Once he moved from Comedy Central to the much bigger CBS stage in 2015, “I realized pretty soon … that our job over here was different,” he said. “We were here to feel the news with you. And I don’t know about you, but I sure have felt it.”

Colbert’s monologues and interviews tried to make sense of the news and noise. You’re “not crazy,” he sometimes said to viewers, when dissecting especially shocking stories.

Toward the end of Thursday’s finale, Colbert’s show imagined that an “interdimensional wormhole” had opened up at the theater and was threatening to consume all of late-night.

Colbert’s late night rivals-slash-friends arrived to help.

“At some point, this may come for all of our shows,” HBO’s John Oliver quipped.

ABC’s Jimmy Kimmel, alluding to his brief suspension last year amid Trump administration pressure, said the wormhole had appeared at his show back then, “but it went away after about three days.”

Jon Stewart, who hosts “The Daily Show” for Paramount’s Comedy Central, delivered a joke at the parent company’s expense: “Paramount strongly believes in covering both sides of any black hole that is swallowing everything we know and love, and the coverage must also include the positive aspects of the insatiable emptiness.”

The episode came to a close with two taped performances: First, Colbert, Elvis Costello and former “Late Show” bandleader Jon Batiste performed an old favorite of Colbert’s, Costello’s 1977 demo “Jump Up” about lying, hypocritical politicians.

Then McCartney, Costello and others sang the Beatles classic “Hello, Goodbye.” The show concluded by imagining the Ed Sullivan Theater existing inside a snow globe – a reference to the ending of the 1980s drama “St.

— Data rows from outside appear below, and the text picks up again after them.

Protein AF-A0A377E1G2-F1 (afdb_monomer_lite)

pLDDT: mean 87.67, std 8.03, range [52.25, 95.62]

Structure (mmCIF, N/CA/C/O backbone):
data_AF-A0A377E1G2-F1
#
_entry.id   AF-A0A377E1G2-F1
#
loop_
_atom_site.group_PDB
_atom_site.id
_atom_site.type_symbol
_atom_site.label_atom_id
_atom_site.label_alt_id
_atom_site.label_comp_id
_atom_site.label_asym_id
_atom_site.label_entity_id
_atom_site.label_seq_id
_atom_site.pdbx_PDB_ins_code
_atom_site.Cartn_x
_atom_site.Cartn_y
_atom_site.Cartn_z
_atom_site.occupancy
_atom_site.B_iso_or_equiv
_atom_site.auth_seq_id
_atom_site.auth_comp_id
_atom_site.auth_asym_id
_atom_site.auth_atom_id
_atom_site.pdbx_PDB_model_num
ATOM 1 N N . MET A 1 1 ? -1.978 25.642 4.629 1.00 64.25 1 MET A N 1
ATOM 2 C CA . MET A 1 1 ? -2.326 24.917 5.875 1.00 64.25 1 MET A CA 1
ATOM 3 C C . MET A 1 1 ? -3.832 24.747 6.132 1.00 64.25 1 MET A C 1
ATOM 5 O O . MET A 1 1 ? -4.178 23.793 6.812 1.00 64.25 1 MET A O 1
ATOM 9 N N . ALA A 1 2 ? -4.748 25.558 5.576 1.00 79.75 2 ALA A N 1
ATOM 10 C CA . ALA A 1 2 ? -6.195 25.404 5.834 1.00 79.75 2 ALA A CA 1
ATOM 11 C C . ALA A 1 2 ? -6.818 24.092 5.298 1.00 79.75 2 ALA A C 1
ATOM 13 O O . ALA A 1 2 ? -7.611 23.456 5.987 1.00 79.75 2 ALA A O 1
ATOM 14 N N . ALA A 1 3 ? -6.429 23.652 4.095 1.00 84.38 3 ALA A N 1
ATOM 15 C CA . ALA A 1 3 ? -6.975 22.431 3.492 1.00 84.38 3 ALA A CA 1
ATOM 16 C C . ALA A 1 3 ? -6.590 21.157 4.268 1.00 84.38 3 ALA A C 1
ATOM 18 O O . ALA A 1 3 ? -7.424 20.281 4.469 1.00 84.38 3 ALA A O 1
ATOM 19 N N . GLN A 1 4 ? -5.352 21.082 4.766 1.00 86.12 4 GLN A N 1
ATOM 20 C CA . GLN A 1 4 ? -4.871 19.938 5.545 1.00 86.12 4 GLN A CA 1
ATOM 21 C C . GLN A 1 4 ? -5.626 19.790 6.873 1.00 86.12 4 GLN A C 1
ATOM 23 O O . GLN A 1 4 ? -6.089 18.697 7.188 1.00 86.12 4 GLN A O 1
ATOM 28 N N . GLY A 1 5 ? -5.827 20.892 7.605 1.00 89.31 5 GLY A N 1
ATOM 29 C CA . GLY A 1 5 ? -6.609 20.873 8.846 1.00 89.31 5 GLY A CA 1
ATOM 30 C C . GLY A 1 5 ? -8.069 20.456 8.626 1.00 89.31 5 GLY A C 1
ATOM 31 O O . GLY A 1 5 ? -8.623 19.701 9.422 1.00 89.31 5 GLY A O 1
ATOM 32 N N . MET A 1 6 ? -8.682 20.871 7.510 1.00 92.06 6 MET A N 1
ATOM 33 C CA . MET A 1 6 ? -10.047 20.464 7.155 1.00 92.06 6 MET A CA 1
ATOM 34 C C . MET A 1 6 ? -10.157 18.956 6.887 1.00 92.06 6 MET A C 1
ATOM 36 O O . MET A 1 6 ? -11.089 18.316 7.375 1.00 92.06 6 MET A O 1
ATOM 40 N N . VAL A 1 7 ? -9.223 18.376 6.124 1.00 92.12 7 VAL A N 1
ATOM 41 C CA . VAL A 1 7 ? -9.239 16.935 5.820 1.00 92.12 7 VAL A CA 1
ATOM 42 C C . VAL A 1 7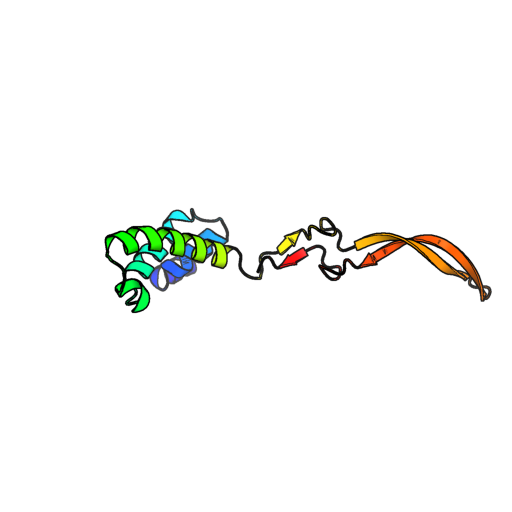 ? -8.969 16.116 7.082 1.00 92.12 7 VAL A C 1
ATOM 44 O O . VAL A 1 7 ? -9.673 15.140 7.322 1.00 92.12 7 VAL A O 1
ATOM 47 N N . GLN A 1 8 ? -8.034 16.547 7.932 1.00 90.38 8 GLN A N 1
ATOM 48 C CA . GLN A 1 8 ? -7.774 15.893 9.216 1.00 90.38 8 GLN A CA 1
ATOM 49 C C . GLN A 1 8 ? -9.008 15.905 10.134 1.00 90.38 8 GLN A C 1
ATOM 51 O O . GLN A 1 8 ? -9.273 14.917 10.810 1.00 90.38 8 GLN A O 1
ATOM 56 N N . SER A 1 9 ? -9.799 16.983 10.115 1.00 91.75 9 SER A N 1
ATOM 57 C CA . SER A 1 9 ? -11.056 17.077 10.869 1.00 91.75 9 SER A CA 1
ATOM 58 C C . SER A 1 9 ? -12.164 16.165 10.327 1.00 91.75 9 SER A C 1
ATOM 60 O O . SER A 1 9 ? -12.941 15.636 11.118 1.00 91.75 9 SER A O 1
ATOM 62 N N . LYS A 1 10 ? -12.271 15.993 9.002 1.00 93.56 10 LYS A N 1
ATOM 63 C CA . LYS A 1 10 ? -13.372 15.233 8.379 1.00 93.56 10 LYS A CA 1
ATOM 64 C C . LYS A 1 10 ? -13.069 13.752 8.161 1.00 93.56 10 LYS A C 1
ATOM 66 O O . LYS A 1 10 ? -13.983 12.937 8.211 1.00 93.56 10 LYS A O 1
ATOM 71 N N . ALA A 1 11 ? -11.820 13.411 7.867 1.00 93.38 11 ALA A N 1
ATOM 72 C CA . ALA A 1 11 ? -11.401 12.069 7.470 1.00 93.38 11 ALA A CA 1
ATOM 73 C C . ALA A 1 11 ? -10.004 11.730 8.030 1.00 93.38 11 ALA A C 1
ATOM 75 O O . ALA A 1 11 ? -9.077 11.480 7.255 1.00 93.38 11 ALA A O 1
ATOM 76 N N . PRO A 1 12 ? -9.832 11.703 9.365 1.00 92.12 12 PRO A N 1
ATOM 77 C CA . PRO A 1 12 ? -8.523 11.523 9.994 1.00 92.12 12 PRO A CA 1
ATOM 78 C C . PRO A 1 12 ? -7.839 10.212 9.583 1.00 92.12 12 PRO A C 1
ATOM 80 O O . PRO A 1 12 ? -6.665 10.228 9.225 1.00 92.12 12 PRO A O 1
ATOM 83 N N . LEU A 1 13 ? -8.579 9.096 9.554 1.00 92.94 13 LEU A N 1
ATOM 84 C CA . LEU A 1 13 ? -8.038 7.788 9.167 1.00 92.94 13 LEU A CA 1
ATOM 85 C C . LEU A 1 13 ? -7.612 7.749 7.693 1.00 92.94 13 LEU A C 1
ATOM 87 O O . LEU A 1 13 ? -6.498 7.344 7.380 1.00 92.94 13 LEU A O 1
ATOM 91 N N . GLY A 1 14 ? -8.479 8.202 6.781 1.00 92.56 14 GLY A N 1
ATOM 92 C CA . GLY A 1 14 ? -8.166 8.225 5.348 1.00 92.56 14 GLY A CA 1
ATOM 93 C C . GLY A 1 14 ? -6.974 9.129 5.029 1.00 92.56 14 GLY A C 1
ATOM 94 O O . GLY A 1 14 ? -6.138 8.791 4.192 1.00 92.56 14 GLY A O 1
ATOM 95 N N . PHE A 1 15 ? -6.859 10.251 5.739 1.00 94.06 15 PHE A N 1
ATOM 96 C CA . PHE A 1 15 ? -5.727 11.155 5.603 1.00 94.06 15 PHE A CA 1
ATOM 97 C C . PHE A 1 15 ? -4.427 10.546 6.139 1.00 94.06 15 PHE A C 1
ATOM 99 O O . PHE A 1 15 ? -3.409 10.611 5.455 1.00 94.06 15 PHE A O 1
ATOM 106 N N . ALA A 1 16 ? -4.469 9.896 7.306 1.00 93.25 16 ALA A N 1
ATOM 107 C CA . ALA A 1 16 ? -3.331 9.169 7.866 1.00 93.25 16 ALA A CA 1
ATOM 108 C C . ALA A 1 16 ? -2.835 8.062 6.925 1.00 93.25 16 ALA A C 1
ATOM 110 O O . ALA A 1 16 ? -1.641 7.987 6.648 1.00 93.25 16 ALA A O 1
ATOM 111 N N . LEU A 1 17 ? -3.752 7.259 6.371 1.00 92.50 17 LEU A N 1
ATOM 112 C CA . LEU A 1 17 ? -3.436 6.224 5.382 1.00 92.50 17 LEU A CA 1
ATOM 113 C C . LEU A 1 17 ? -2.735 6.814 4.158 1.00 92.50 17 LEU A C 1
ATOM 115 O O . LEU A 1 17 ? -1.701 6.301 3.732 1.00 92.50 17 LEU A O 1
ATOM 119 N N . PHE A 1 18 ? -3.253 7.922 3.624 1.00 91.06 18 PHE A N 1
ATOM 120 C CA . PHE A 1 18 ? -2.640 8.595 2.485 1.00 91.06 18 PHE A CA 1
ATOM 121 C C . PHE A 1 18 ? -1.228 9.100 2.803 1.00 91.06 18 PHE A C 1
ATOM 123 O O . PHE A 1 18 ? -0.304 8.818 2.043 1.00 91.06 18 PHE A O 1
ATOM 130 N N . LEU A 1 19 ? -1.042 9.811 3.922 1.00 92.12 19 LEU A N 1
ATOM 131 C CA . LEU A 1 19 ? 0.265 10.345 4.318 1.00 92.12 19 LEU A CA 1
ATOM 132 C C . LEU A 1 19 ? 1.296 9.243 4.583 1.00 92.12 19 LEU A C 1
ATOM 134 O O . LEU A 1 19 ? 2.455 9.400 4.198 1.00 92.12 19 LEU A O 1
ATOM 138 N N . ALA A 1 20 ? 0.868 8.137 5.192 1.00 91.94 20 ALA A N 1
ATOM 139 C CA . ALA A 1 20 ? 1.696 6.955 5.389 1.00 91.94 20 ALA A CA 1
ATOM 140 C C . ALA A 1 20 ? 2.101 6.328 4.046 1.00 91.94 20 ALA A C 1
ATOM 142 O O . ALA A 1 20 ? 3.277 6.052 3.818 1.00 91.94 20 ALA A O 1
ATOM 143 N N . LYS A 1 21 ? 1.153 6.187 3.109 1.00 88.56 21 LYS A N 1
ATOM 144 C CA . LYS A 1 21 ? 1.417 5.671 1.757 1.00 88.56 21 LYS A CA 1
ATOM 145 C C . LYS A 1 21 ? 2.427 6.521 0.983 1.00 88.56 21 LYS A C 1
ATOM 147 O O . LYS A 1 21 ? 3.260 5.966 0.275 1.00 88.56 21 LYS A O 1
ATOM 152 N N . VAL A 1 22 ? 2.352 7.851 1.082 1.00 89.25 22 VAL A N 1
ATOM 153 C CA . VAL A 1 22 ? 3.279 8.755 0.372 1.00 89.25 22 VAL A CA 1
ATOM 154 C C . VAL A 1 22 ? 4.592 9.007 1.126 1.00 89.25 22 VAL A C 1
ATOM 156 O O . VAL A 1 22 ? 5.411 9.795 0.661 1.00 89.25 22 VAL A O 1
ATOM 159 N N . GLY A 1 23 ? 4.806 8.360 2.279 1.00 88.31 23 GLY A N 1
ATOM 160 C CA . GLY A 1 23 ? 6.042 8.460 3.061 1.00 88.31 23 GLY A CA 1
ATOM 161 C C . GLY A 1 23 ? 6.229 9.782 3.812 1.00 88.31 23 GLY A C 1
ATOM 162 O O . GLY A 1 23 ? 7.343 10.104 4.213 1.00 88.31 23 GLY A O 1
ATOM 163 N N . VAL A 1 24 ? 5.161 10.565 3.997 1.00 91.44 24 VAL A N 1
ATOM 164 C CA . VAL A 1 24 ? 5.209 11.835 4.748 1.00 91.44 24 VAL A CA 1
ATOM 165 C C . VAL A 1 24 ? 5.100 11.595 6.255 1.00 91.44 24 VAL A C 1
ATOM 167 O O . VAL A 1 24 ? 5.648 12.370 7.038 1.00 91.44 24 VAL A O 1
ATOM 170 N N . GLN A 1 25 ? 4.390 10.544 6.672 1.00 88.75 25 GLN A N 1
ATOM 171 C CA . GLN A 1 25 ? 4.223 10.173 8.078 1.00 88.75 25 GLN A CA 1
ATOM 172 C C . GLN A 1 25 ? 4.574 8.711 8.328 1.00 88.75 25 GLN A C 1
ATOM 174 O O . GLN A 1 25 ? 4.514 7.885 7.418 1.00 88.75 25 GLN A O 1
ATOM 179 N N . ASP A 1 26 ? 4.913 8.411 9.581 1.00 92.00 26 ASP A N 1
ATOM 180 C CA . ASP A 1 26 ? 5.106 7.044 10.055 1.00 92.00 26 ASP A CA 1
ATOM 181 C C . ASP A 1 26 ? 3.804 6.233 9.864 1.00 92.00 26 ASP A C 1
ATOM 183 O O . ASP A 1 26 ? 2.732 6.689 10.290 1.00 92.00 26 ASP A O 1
ATOM 187 N N . PRO A 1 27 ? 3.858 5.049 9.224 1.00 92.50 27 PRO A N 1
ATOM 188 C CA . PRO A 1 27 ? 2.690 4.195 9.040 1.00 92.50 27 PRO A CA 1
ATOM 189 C C . PRO A 1 27 ? 2.047 3.721 10.345 1.00 92.50 27 PRO A C 1
ATOM 191 O O . PRO A 1 27 ? 0.868 3.367 10.317 1.00 92.50 27 PRO A O 1
ATOM 194 N N . GLN A 1 28 ? 2.753 3.748 11.478 1.00 93.75 28 GLN A N 1
ATOM 195 C CA . GLN A 1 28 ? 2.245 3.265 12.761 1.00 93.75 28 GLN A CA 1
ATOM 196 C C . GLN A 1 28 ? 0.910 3.916 13.153 1.00 93.75 28 GLN A C 1
ATOM 198 O O . GLN A 1 28 ? -0.031 3.219 13.528 1.00 93.75 28 GLN A O 1
ATOM 203 N N . PHE A 1 29 ? 0.774 5.233 12.969 1.00 91.56 29 PHE A N 1
ATOM 204 C CA . PHE A 1 29 ? -0.470 5.947 13.278 1.00 91.56 29 PHE A CA 1
ATOM 205 C C . PHE A 1 29 ? -1.644 5.488 12.393 1.00 91.56 29 PHE A C 1
ATOM 207 O O . PHE A 1 29 ? -2.779 5.354 12.853 1.00 91.56 29 PHE A O 1
ATOM 214 N N . ALA A 1 30 ? -1.377 5.207 11.115 1.00 93.75 30 ALA A N 1
ATOM 215 C CA . ALA A 1 30 ? -2.384 4.697 10.189 1.00 93.75 30 ALA A CA 1
ATOM 216 C C . ALA A 1 30 ? -2.769 3.238 10.501 1.00 93.75 30 ALA A C 1
ATOM 218 O O . ALA A 1 30 ? -3.948 2.885 10.429 1.00 93.75 30 ALA A O 1
ATOM 219 N N . ILE A 1 31 ? -1.793 2.409 10.884 1.00 95.62 31 ILE A N 1
ATOM 220 C CA . ILE A 1 31 ? -1.989 1.011 11.291 1.00 95.62 31 ILE A CA 1
ATOM 221 C C . ILE A 1 31 ? -2.824 0.934 12.575 1.00 95.62 31 ILE A C 1
ATOM 223 O O . ILE A 1 31 ? -3.781 0.165 12.628 1.00 95.62 31 ILE A O 1
ATOM 227 N N . GLU A 1 32 ? -2.539 1.759 13.583 1.00 95.12 32 GLU A N 1
ATOM 228 C CA . GLU A 1 32 ? -3.342 1.835 14.812 1.00 95.12 32 GLU A CA 1
ATOM 229 C C . GLU A 1 32 ? -4.776 2.292 14.532 1.00 95.12 32 GLU A C 1
ATOM 231 O O . GLU A 1 32 ? -5.736 1.729 15.061 1.00 95.12 32 GLU A O 1
ATOM 236 N N . GLY A 1 33 ? -4.946 3.274 13.643 1.00 94.62 33 GLY A N 1
ATOM 237 C CA . GLY A 1 33 ? -6.265 3.702 13.186 1.00 94.62 33 GLY A CA 1
ATOM 238 C C . GLY A 1 33 ? -7.055 2.575 12.506 1.00 94.62 33 GLY A C 1
ATOM 239 O O . GLY A 1 33 ? -8.243 2.402 12.788 1.00 94.62 33 GLY A O 1
ATOM 240 N N . LEU A 1 34 ? -6.401 1.774 11.658 1.00 95.06 34 LEU A N 1
ATOM 241 C CA . LEU A 1 34 ? -7.001 0.589 11.037 1.00 95.06 34 LEU A CA 1
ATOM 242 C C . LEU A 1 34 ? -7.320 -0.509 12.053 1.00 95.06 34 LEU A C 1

Elsewhere,” suggesting all the years were just a dream.

After Colbert and his producers taped the final episode on Thursday evening, they headed to a star-studded wrap party nearby.

Colbert has said in interviews that he hasn’t had much time to think ahead to what he might want to do next, though he is on the hook to help write a new “Lord of the Rings” movie.

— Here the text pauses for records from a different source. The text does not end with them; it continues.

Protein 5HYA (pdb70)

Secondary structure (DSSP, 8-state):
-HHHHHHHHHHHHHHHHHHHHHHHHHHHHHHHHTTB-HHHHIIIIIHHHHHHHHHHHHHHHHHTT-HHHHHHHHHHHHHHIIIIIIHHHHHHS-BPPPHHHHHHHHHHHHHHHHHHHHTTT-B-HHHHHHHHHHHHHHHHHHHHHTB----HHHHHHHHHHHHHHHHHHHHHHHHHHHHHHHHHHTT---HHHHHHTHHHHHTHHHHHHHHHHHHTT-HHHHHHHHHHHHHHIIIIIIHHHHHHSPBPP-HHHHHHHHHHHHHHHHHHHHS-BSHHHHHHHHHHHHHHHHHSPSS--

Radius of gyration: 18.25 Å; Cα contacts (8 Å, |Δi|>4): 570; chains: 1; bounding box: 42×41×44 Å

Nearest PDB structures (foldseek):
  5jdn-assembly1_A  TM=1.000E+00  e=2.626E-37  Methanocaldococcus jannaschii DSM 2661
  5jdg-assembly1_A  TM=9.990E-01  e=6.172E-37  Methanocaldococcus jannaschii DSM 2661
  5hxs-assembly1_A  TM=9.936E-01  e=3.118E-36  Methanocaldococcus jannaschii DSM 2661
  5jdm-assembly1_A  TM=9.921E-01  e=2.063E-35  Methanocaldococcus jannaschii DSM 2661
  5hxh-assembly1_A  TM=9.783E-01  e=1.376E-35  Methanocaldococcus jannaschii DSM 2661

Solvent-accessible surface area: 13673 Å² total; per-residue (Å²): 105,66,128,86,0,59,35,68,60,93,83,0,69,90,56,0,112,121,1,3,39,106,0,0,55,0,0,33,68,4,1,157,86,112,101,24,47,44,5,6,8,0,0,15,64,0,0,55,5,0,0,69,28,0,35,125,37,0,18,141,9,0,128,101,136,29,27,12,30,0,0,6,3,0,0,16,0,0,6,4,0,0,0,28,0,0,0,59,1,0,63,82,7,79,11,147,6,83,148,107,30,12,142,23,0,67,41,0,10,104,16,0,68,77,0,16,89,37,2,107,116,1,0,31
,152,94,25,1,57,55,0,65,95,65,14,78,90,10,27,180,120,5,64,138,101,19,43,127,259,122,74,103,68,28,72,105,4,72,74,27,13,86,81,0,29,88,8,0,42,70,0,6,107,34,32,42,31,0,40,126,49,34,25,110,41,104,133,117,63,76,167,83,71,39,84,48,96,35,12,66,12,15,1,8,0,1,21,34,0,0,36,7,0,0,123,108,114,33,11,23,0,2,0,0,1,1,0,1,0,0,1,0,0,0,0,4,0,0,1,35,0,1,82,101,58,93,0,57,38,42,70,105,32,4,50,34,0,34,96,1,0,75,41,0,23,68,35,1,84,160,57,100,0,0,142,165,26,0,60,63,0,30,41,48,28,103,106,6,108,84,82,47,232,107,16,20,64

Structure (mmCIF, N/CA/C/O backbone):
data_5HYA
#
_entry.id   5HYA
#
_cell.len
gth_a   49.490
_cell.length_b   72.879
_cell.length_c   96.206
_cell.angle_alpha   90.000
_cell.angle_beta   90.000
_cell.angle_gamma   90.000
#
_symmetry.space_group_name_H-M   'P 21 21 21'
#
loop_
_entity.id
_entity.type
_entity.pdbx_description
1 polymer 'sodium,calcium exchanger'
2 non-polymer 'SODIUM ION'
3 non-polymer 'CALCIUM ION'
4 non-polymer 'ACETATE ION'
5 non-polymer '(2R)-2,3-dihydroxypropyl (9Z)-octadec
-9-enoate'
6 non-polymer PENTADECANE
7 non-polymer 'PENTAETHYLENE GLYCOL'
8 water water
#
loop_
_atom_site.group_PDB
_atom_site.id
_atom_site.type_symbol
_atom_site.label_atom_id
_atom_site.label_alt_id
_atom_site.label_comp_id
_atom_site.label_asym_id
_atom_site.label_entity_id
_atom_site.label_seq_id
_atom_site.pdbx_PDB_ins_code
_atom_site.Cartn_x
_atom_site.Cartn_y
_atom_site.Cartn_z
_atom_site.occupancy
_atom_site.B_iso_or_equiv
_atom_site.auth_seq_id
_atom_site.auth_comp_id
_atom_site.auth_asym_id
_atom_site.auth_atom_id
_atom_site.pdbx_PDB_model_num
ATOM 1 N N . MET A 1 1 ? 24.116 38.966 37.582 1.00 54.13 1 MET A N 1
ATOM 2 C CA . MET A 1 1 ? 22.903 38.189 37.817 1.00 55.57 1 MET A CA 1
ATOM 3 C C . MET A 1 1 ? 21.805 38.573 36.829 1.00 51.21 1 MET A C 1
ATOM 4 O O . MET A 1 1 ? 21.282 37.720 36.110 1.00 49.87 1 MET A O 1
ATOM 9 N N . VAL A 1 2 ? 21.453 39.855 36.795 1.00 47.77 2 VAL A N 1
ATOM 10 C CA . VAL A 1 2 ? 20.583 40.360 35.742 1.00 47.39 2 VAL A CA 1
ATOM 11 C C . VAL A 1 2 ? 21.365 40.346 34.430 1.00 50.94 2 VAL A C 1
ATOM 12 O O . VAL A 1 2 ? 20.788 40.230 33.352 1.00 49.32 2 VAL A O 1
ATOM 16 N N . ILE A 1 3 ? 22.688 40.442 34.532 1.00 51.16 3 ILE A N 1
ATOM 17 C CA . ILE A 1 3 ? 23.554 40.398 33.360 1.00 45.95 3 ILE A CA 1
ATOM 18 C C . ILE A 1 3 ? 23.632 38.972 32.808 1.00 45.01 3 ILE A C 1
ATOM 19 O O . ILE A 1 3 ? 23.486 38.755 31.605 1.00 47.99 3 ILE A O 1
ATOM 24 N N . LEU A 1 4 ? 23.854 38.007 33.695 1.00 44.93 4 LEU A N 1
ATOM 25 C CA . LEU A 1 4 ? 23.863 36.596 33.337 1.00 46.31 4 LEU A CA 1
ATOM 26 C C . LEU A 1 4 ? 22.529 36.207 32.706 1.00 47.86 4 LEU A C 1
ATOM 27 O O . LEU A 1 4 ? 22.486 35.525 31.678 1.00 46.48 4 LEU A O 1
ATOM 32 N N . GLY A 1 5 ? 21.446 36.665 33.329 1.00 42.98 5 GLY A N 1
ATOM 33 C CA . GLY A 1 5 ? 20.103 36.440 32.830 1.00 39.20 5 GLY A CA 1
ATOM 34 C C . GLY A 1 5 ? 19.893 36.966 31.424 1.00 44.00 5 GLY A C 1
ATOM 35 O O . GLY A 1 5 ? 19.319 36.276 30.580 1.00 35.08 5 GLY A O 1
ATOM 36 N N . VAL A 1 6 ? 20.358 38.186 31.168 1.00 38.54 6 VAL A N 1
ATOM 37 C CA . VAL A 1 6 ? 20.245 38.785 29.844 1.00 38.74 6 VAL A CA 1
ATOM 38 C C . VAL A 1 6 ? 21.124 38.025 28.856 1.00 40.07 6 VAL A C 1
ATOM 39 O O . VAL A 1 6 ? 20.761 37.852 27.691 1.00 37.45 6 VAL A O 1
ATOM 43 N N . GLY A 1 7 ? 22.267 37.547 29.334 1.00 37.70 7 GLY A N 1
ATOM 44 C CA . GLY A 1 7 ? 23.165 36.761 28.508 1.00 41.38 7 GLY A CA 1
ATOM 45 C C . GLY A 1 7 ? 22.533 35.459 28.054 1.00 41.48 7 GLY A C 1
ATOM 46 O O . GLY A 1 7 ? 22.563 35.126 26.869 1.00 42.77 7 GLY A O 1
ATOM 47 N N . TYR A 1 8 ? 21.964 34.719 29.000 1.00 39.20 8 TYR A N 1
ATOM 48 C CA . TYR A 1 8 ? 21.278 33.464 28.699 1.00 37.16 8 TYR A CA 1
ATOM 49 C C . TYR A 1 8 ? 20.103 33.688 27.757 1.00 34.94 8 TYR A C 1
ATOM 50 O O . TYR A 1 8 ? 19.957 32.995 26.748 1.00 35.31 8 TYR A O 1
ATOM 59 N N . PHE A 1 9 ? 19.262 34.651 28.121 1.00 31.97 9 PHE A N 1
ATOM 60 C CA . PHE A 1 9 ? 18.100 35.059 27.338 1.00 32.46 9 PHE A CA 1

“I don’t have much better of an answer than most college seniors do, which is I’ve got to finish this first, because it takes almost the entirety of my brain to do this show,” he told People magazine. “So we’ll land this plane and we’ll check out the view from there.”

Starting Friday, the 11:35 p.m. window belonging to “The Late Show” will be controlled by Byron Allen, whose media company leased the time slot from CBS for his show “Comics Unleashed.”

Allen’s talk show features a rotating roundtable of comics who tell stories and riff on each other’s jokes, and it’s purposefully evergreen in nature so that the episodes can be repeated later, which means it noticeably lacks any political humor.

CBS said Colbert’s set will be donated to the Museum of Broadcast Communications in Chicago.

As for the famed Ed Sullivan Theater stage where the show was produced for decades, there are no firm plans for what will become of the 100-year-old performance space.

“The fact that nothing’s gonna come in here breaks my heart,” Colbert told Architectural Digest in a video tour of the theater. “But someone will figure it out, and I wish them all the luck in the world — because they’re gonna love it.”

This story has been updated with additional information.